2016-01-22 Thread Shivaram Venkataraman (JIRA)

 [ 
https://issues.apache.org/jira/browse/SPARK-12629?page=com.atlassian.jira.plugin.system.issuetabpanels:all-tabpanel
 ]

Shivaram Venkataraman updated SPARK-12629:
--
Assignee: Narine Kokhlikyan

> SparkR: DataFrame's saveAsTable method has issues with the signature and 
> HiveContext 
> -
>
> Key: SPARK-12629
> URL: https://issues.apache.org/jira/browse/SPARK-12629
> Project: Spark
>  Issue Type: Bug
>  Components: SparkR
>Reporter: Narine Kokhlikyan
>Assignee: Narine Kokhlikyan
>
> There are several issues with the DataFrame's saveAsTable method in SparkR. 
> Here is a summary of some of them.

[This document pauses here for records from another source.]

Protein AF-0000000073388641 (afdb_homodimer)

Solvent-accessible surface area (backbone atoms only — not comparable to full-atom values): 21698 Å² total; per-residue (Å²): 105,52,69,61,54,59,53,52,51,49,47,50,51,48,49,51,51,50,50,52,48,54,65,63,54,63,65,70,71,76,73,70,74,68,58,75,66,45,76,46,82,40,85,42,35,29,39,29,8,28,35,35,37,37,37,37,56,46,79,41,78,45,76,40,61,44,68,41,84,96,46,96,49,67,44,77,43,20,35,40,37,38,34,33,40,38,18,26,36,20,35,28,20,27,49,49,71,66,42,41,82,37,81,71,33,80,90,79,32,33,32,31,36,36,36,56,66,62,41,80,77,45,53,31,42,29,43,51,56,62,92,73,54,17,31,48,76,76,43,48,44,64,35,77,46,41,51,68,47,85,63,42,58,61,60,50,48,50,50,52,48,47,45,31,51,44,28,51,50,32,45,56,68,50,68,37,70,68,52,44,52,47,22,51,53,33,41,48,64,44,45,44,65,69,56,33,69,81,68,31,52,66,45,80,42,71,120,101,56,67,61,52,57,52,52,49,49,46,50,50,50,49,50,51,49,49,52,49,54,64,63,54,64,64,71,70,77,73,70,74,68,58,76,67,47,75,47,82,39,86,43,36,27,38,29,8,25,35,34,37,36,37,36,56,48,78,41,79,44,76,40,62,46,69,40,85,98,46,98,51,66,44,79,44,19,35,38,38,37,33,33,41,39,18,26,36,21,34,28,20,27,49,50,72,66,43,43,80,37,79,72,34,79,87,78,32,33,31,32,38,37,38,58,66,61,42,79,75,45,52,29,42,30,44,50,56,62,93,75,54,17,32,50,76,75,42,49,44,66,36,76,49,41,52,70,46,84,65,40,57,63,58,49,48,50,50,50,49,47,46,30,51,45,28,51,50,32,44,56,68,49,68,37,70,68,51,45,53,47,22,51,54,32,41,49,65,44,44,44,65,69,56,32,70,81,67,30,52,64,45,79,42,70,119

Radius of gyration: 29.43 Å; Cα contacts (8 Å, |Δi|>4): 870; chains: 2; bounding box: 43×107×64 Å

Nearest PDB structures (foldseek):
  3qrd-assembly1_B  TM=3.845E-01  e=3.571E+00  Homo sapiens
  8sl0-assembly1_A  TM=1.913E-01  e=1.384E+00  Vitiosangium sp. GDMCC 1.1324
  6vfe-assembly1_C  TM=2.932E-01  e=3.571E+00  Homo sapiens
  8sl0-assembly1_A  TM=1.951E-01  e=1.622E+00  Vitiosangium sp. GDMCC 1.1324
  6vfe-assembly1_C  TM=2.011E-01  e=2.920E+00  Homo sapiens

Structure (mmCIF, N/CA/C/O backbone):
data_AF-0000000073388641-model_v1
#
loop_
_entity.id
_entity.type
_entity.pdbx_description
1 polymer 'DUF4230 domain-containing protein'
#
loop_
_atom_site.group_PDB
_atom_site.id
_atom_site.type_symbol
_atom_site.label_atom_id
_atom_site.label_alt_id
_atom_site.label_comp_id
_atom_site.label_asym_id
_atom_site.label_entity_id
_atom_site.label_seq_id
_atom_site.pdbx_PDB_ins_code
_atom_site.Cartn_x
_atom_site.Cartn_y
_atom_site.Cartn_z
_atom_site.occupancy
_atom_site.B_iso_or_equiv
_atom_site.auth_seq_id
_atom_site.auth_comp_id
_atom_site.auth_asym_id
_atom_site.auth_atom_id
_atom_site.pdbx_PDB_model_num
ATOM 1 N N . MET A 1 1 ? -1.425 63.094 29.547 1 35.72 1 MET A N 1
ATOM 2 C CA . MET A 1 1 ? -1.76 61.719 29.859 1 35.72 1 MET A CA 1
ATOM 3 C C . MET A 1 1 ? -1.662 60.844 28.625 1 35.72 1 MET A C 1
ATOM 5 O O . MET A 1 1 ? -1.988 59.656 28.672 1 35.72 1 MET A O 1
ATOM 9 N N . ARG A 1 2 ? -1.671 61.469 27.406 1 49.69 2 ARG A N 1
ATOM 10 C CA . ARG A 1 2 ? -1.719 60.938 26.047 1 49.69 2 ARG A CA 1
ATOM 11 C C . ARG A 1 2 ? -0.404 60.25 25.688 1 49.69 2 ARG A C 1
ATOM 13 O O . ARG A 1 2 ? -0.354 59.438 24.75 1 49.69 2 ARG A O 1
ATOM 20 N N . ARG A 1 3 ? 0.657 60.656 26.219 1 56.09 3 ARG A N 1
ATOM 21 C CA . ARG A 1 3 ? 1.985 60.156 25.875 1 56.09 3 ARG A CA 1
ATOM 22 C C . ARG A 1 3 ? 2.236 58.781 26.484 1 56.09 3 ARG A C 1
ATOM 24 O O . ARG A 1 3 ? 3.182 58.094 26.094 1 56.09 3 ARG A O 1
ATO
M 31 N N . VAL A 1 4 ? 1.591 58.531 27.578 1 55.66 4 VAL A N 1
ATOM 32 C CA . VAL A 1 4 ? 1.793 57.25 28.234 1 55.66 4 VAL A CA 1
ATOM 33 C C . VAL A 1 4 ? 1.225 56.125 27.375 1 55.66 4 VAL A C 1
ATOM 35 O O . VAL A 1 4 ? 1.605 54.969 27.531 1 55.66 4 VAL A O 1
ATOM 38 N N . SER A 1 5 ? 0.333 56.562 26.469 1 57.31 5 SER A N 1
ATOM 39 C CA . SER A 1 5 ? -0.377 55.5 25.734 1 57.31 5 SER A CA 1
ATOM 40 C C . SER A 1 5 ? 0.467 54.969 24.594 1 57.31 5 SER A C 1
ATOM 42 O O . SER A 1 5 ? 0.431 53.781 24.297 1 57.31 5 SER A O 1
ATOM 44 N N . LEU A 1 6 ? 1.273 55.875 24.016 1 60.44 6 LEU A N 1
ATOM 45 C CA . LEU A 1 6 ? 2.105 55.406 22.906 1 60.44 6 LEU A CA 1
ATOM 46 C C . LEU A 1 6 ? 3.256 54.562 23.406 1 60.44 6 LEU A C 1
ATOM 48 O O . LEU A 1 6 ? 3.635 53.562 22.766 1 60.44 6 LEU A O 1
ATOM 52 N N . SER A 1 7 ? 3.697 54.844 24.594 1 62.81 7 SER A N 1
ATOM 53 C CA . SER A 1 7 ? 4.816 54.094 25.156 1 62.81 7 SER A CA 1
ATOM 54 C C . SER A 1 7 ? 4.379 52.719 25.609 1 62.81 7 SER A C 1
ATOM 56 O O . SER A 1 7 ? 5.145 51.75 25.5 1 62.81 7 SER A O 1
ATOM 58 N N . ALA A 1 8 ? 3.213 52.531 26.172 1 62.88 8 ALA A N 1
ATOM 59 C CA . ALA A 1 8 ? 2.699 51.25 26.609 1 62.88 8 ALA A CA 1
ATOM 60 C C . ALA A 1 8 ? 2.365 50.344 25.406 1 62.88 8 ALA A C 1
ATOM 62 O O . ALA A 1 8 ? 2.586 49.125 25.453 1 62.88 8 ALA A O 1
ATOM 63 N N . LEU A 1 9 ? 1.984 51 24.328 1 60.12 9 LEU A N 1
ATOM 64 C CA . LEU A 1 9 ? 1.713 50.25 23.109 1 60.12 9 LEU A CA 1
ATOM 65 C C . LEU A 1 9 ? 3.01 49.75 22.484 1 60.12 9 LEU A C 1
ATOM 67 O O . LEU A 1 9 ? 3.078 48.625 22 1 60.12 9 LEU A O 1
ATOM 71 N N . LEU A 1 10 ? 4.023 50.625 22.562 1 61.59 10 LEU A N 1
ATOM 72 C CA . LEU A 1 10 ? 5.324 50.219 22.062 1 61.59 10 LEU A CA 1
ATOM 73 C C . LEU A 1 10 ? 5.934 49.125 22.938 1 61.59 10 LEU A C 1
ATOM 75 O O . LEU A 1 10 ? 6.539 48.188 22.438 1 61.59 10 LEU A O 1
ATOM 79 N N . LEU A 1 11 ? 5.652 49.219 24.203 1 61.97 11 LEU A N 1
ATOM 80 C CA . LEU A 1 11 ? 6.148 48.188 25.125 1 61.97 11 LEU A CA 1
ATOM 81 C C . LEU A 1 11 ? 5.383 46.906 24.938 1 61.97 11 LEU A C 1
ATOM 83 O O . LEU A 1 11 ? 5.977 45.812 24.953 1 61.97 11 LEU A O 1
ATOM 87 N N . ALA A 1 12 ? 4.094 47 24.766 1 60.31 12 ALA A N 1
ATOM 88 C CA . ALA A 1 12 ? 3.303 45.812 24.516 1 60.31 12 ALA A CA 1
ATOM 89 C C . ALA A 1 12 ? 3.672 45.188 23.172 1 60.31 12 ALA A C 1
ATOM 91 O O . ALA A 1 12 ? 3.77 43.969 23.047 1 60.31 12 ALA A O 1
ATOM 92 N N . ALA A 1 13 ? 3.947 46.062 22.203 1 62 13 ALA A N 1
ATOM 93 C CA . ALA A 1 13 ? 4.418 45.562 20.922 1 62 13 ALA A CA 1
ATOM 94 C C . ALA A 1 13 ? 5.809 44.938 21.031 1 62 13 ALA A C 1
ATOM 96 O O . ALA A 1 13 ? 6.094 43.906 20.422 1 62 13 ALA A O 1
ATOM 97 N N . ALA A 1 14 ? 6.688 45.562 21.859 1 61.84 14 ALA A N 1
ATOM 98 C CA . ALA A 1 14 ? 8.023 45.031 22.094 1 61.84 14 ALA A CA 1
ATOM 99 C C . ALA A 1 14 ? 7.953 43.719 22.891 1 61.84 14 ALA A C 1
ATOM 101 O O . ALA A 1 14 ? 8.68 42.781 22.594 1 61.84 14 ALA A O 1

Hope this will help to fix the issues.
> 1. According to SparkR's saveAsTable(...) documentation, we can call the 
> "saveAsTable(df, "myfile")" in order to store the dataframe.
> However, this signature isn't working. It seems that "source" and "mode" are 
> forced according to signature.
> 2. Within the method saveAsTable(...) it tries to retrieve the SQL context 
> and tries to create/initialize source as parquet, but this is also failing 
> because the context has to be Hive Context. Based on the error messages I see.
> 3. In general the method fails when I try to call it with sqlContext
> 4. Also, it seems that SQL DataFrame.saveAsTable is deprecated, we could use 
> df.write.saveAsTable(...) instead ...
> [~shivaram] [~sunrui] [~felixcheung]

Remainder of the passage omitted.